Yes, yes indeed, Wyatt.  
Someone who takes pictures that are very goodly.
;)





And for Josh:

"... You never cross my mind,
Yeah, you stay there all the time."
-Dierks Bentley 

We love you and we miss you.  Happy Valentines Day, 
2,500 miles apart.  

Love,
Shelly, Logan, Jack, Wyatt & Carly


2.13.2016

The Last Three Weeks

For the last three weeks, I've gotten to be this girls' mama.  Her brothers have gotten to experience a sister, and her daddy has experienced a daughter.  It's been beautiful.  And I've captured a whole bunch of it on camera.  (If you'd prefer to see the pictures one by one as I take them & share them on Instagram-- follow me here!)

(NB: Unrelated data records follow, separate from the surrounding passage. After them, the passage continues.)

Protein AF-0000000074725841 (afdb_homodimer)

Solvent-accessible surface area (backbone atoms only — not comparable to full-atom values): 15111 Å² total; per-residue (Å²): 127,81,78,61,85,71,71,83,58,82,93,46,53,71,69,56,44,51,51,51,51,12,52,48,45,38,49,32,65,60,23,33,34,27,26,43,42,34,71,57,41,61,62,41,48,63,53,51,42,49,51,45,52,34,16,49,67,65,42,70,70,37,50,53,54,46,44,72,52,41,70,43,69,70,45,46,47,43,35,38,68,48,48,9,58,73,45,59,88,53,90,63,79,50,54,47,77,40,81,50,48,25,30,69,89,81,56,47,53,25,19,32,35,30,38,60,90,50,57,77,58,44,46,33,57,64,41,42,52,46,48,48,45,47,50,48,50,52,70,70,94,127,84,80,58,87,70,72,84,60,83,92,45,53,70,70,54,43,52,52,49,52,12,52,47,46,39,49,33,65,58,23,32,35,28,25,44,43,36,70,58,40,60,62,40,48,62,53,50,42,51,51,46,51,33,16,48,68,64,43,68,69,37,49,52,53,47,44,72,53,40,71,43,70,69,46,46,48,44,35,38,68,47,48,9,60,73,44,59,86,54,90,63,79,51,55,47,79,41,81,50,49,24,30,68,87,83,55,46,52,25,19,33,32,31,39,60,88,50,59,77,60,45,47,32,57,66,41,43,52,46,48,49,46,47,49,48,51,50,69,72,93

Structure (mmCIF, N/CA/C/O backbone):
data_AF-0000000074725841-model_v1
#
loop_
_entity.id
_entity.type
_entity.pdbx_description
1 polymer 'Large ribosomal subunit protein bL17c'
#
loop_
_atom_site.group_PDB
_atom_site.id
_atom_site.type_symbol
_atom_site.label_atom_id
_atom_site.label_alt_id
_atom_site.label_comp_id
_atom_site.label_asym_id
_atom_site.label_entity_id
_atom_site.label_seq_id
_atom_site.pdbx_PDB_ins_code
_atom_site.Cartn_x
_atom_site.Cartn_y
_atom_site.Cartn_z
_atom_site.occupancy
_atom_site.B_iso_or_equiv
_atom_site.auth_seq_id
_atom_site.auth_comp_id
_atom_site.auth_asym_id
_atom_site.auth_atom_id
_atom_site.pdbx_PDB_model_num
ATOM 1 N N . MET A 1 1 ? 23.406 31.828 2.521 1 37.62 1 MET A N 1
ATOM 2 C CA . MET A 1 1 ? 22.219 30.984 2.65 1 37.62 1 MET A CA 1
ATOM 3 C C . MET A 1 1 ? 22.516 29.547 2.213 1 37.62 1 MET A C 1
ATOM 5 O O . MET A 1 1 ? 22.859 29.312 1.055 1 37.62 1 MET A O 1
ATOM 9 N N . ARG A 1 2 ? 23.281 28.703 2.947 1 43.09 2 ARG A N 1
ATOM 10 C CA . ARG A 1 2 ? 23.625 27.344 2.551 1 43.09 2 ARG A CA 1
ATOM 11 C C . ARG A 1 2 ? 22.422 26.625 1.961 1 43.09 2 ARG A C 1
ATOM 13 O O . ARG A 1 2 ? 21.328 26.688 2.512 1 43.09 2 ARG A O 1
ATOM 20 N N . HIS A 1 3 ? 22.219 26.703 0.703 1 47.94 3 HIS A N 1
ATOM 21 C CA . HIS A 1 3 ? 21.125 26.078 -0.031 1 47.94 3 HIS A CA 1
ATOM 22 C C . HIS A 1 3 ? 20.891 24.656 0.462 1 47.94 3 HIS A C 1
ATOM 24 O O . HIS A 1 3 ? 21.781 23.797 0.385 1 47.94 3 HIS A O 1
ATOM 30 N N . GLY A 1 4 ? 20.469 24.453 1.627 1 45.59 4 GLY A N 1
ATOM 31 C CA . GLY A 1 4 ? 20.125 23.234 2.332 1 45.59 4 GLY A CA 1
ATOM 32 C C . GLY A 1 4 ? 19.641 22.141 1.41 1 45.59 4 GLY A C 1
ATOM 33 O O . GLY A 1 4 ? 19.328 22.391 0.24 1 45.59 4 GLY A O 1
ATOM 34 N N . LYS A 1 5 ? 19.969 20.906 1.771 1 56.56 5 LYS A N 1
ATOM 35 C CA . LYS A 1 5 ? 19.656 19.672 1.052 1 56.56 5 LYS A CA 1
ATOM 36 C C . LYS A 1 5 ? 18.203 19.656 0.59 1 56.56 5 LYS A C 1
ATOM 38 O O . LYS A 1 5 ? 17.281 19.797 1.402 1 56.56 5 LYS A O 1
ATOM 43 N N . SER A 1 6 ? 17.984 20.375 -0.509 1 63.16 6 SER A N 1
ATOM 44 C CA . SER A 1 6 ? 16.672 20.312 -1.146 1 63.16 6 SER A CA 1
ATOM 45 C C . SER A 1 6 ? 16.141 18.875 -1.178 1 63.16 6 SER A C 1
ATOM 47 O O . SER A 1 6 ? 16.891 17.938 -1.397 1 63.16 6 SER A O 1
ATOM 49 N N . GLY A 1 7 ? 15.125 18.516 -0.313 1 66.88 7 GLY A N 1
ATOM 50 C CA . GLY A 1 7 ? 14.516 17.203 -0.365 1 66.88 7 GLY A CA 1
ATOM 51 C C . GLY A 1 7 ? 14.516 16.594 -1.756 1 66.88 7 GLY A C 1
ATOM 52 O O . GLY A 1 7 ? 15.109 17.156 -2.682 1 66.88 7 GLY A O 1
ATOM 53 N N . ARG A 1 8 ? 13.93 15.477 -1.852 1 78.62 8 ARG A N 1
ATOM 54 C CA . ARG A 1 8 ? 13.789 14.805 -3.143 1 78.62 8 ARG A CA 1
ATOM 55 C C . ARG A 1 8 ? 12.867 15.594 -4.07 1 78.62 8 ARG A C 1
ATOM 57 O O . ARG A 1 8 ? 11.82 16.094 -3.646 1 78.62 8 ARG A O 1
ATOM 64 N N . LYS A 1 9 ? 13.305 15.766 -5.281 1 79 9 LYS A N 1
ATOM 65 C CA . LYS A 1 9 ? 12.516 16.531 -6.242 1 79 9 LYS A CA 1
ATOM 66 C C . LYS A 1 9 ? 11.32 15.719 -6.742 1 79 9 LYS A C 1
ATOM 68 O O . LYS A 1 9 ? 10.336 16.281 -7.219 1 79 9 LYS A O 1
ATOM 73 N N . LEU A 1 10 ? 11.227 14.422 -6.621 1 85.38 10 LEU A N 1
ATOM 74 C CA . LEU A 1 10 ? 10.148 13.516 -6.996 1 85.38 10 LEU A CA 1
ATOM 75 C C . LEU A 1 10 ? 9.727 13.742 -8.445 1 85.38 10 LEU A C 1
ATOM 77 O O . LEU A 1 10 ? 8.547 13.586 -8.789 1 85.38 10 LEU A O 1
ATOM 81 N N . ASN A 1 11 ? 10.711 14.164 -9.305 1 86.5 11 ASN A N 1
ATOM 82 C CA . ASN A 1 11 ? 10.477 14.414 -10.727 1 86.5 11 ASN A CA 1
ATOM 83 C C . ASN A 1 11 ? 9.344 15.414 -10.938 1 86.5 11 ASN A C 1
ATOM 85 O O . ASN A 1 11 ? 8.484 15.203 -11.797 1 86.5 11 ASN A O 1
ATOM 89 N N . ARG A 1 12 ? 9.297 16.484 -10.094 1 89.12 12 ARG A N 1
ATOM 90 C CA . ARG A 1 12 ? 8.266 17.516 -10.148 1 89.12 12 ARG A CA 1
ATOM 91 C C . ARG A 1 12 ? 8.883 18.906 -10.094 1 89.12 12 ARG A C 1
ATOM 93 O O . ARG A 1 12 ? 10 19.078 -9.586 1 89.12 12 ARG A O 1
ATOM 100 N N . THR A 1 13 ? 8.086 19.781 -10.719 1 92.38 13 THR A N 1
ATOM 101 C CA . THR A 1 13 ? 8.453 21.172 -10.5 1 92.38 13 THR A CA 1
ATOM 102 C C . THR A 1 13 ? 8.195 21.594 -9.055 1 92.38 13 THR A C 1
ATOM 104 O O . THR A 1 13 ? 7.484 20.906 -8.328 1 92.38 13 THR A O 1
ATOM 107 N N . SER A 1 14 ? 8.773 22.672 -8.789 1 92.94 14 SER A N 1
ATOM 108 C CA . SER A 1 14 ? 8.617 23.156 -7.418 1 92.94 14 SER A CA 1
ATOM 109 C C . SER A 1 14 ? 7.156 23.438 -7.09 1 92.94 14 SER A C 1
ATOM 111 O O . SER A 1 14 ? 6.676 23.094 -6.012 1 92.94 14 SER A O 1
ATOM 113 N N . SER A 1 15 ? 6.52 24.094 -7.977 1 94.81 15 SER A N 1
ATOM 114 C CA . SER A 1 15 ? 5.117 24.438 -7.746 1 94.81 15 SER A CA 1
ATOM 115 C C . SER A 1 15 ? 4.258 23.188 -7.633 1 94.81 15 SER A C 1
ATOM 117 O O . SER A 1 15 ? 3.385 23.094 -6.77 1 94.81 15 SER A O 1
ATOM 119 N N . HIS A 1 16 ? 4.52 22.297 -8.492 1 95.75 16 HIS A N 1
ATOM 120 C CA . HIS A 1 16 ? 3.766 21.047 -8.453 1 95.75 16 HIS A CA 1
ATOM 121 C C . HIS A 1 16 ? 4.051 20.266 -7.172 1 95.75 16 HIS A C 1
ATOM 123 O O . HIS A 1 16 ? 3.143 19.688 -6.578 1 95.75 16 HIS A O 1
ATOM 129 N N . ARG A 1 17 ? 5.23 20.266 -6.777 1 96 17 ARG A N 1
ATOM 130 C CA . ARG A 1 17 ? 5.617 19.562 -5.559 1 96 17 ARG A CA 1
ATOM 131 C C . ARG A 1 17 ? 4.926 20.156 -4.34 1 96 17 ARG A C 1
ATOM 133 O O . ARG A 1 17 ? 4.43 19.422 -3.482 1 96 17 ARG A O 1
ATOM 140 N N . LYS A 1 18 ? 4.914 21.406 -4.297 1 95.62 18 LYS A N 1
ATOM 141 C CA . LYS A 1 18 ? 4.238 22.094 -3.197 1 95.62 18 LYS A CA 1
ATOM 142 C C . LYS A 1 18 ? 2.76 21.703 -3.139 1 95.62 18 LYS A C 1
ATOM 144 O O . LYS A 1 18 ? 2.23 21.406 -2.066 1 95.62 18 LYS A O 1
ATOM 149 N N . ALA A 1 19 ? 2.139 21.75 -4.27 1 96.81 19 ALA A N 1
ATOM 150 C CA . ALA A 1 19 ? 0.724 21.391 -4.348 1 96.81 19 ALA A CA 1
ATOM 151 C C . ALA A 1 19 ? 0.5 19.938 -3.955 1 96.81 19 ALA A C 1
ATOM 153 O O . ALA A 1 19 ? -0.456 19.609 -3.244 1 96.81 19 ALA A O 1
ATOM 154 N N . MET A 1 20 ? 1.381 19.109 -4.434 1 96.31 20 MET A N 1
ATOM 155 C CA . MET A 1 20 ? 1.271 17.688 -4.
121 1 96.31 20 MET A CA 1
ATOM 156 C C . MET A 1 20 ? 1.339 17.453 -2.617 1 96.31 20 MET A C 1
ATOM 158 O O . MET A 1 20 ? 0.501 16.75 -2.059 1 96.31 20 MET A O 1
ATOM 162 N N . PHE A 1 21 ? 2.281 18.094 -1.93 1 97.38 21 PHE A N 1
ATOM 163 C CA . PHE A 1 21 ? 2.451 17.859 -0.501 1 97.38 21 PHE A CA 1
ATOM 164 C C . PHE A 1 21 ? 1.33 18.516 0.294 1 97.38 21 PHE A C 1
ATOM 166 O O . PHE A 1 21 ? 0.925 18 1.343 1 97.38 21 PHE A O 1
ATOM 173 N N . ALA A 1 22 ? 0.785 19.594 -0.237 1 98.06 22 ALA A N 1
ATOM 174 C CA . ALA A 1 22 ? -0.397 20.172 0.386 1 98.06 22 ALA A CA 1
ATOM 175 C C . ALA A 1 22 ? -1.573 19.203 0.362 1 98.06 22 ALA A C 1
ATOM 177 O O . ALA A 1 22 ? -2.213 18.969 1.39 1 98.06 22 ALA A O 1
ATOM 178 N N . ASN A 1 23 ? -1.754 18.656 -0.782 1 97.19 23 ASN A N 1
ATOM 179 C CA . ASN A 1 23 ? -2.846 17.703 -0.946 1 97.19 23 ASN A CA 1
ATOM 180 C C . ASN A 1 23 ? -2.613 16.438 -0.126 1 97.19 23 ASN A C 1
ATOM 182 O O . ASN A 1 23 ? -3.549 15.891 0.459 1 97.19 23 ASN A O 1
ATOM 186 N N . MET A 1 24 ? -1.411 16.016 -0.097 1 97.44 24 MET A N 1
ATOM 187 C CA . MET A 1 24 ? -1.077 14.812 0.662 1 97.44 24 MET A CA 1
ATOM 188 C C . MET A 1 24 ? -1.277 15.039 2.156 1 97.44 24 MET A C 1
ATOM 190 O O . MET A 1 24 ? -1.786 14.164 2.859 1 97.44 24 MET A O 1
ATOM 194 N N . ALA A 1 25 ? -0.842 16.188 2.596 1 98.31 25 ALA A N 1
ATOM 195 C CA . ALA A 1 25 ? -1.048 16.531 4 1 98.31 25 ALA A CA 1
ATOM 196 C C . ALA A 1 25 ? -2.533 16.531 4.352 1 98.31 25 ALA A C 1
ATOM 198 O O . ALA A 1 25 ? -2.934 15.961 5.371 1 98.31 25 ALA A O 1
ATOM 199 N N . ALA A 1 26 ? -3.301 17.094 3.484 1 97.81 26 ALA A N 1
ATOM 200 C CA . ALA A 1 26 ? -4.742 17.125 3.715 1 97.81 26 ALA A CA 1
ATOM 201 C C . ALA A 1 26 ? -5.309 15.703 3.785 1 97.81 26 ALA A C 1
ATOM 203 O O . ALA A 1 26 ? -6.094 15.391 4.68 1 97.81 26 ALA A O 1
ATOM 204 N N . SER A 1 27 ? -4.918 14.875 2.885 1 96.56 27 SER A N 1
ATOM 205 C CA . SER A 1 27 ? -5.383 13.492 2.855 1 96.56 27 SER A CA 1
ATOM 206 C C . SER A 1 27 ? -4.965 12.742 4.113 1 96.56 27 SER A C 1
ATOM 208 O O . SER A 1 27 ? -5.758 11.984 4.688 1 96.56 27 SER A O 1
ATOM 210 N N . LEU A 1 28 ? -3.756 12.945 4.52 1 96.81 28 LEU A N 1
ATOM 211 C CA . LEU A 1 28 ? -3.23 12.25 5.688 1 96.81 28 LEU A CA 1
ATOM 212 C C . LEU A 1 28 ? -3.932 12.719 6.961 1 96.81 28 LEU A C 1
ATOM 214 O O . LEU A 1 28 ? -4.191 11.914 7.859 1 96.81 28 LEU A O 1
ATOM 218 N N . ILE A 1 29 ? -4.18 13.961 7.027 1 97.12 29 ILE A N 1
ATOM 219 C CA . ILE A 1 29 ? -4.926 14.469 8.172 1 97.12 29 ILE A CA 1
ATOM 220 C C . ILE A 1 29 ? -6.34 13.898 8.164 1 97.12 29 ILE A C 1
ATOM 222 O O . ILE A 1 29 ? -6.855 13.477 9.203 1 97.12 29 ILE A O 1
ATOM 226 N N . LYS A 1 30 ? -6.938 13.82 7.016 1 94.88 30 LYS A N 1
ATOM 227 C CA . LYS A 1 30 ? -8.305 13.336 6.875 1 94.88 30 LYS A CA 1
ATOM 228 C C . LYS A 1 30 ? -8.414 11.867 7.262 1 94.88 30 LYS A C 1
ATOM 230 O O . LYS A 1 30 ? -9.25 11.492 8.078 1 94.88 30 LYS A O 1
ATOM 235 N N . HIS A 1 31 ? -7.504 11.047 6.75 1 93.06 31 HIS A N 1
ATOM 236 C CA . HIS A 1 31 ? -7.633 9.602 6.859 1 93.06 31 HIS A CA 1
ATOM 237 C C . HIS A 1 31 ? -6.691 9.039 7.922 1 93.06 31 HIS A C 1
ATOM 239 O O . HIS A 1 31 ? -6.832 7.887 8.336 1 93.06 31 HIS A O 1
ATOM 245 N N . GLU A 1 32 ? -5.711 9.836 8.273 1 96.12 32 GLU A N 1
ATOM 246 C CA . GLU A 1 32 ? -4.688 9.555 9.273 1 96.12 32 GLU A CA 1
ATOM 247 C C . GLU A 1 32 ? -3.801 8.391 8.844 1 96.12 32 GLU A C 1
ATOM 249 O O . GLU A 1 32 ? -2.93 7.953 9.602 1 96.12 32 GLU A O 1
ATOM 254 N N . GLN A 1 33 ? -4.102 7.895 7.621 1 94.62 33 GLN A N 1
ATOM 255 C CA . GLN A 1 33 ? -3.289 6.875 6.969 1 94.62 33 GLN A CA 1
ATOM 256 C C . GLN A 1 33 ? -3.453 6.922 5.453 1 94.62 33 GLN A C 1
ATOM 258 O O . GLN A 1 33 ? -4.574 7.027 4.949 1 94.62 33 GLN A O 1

{Cousin Gustav, Logan & Carly}
{Thinking hard in daddy's arms}
{Snuggling Wyatt}
{Babywearing is my favorite! I've missed it!}
{Those lips!}
{Dressing her is so much fun!}
{Of all the pictures I have of her, I think this looks the most like her}
{Mitten baby hands are Daddy's favorite!}
{All four kids during afternoon quiet time}
{The older brothers are smitten}
{They love her so very much!}
{Priceless}
{Josh and I watched a movie and I held our girl the whole time. It's the best feeling in the world!}
{Test driving a van...}
{We liked it so much, we bought it!  I'm in LOVE!}

***

I am just so in love with this girl.  Holding her, feeding her, loving her... It all feels like some prize I won.  I had no idea that the miscarriages would make my love so deep, and the miracle of her so magical.  Every day I am in awe of her presence in my life.  Watching Josh and the boys with her makes it even more so.  We're all just head over heels for her.

The boys get to hold her at bedtime prayers, and every night Logan says, "I just wish I could sleep with her."  He never wants to let her go.  (And how precious is her hand on his arm? I die!)

Jack wants to know when he can carry her around; feed her and play with her.  They're all anxious for her to interact with them more.  Their excitement is contagious.

And Wyatt, whom I was most worried about, is very careful with her and enjoys trying to make her happy when she's upset.  He'll talk to her, sing to her, or turn on the music on her bouncer if she's fussing.  And while I was gone the other day, he dressed his favorite stuffed bear in a onesie and fed it a bottle we had.  He is pretty much the most precious tiny daddy you ever did see!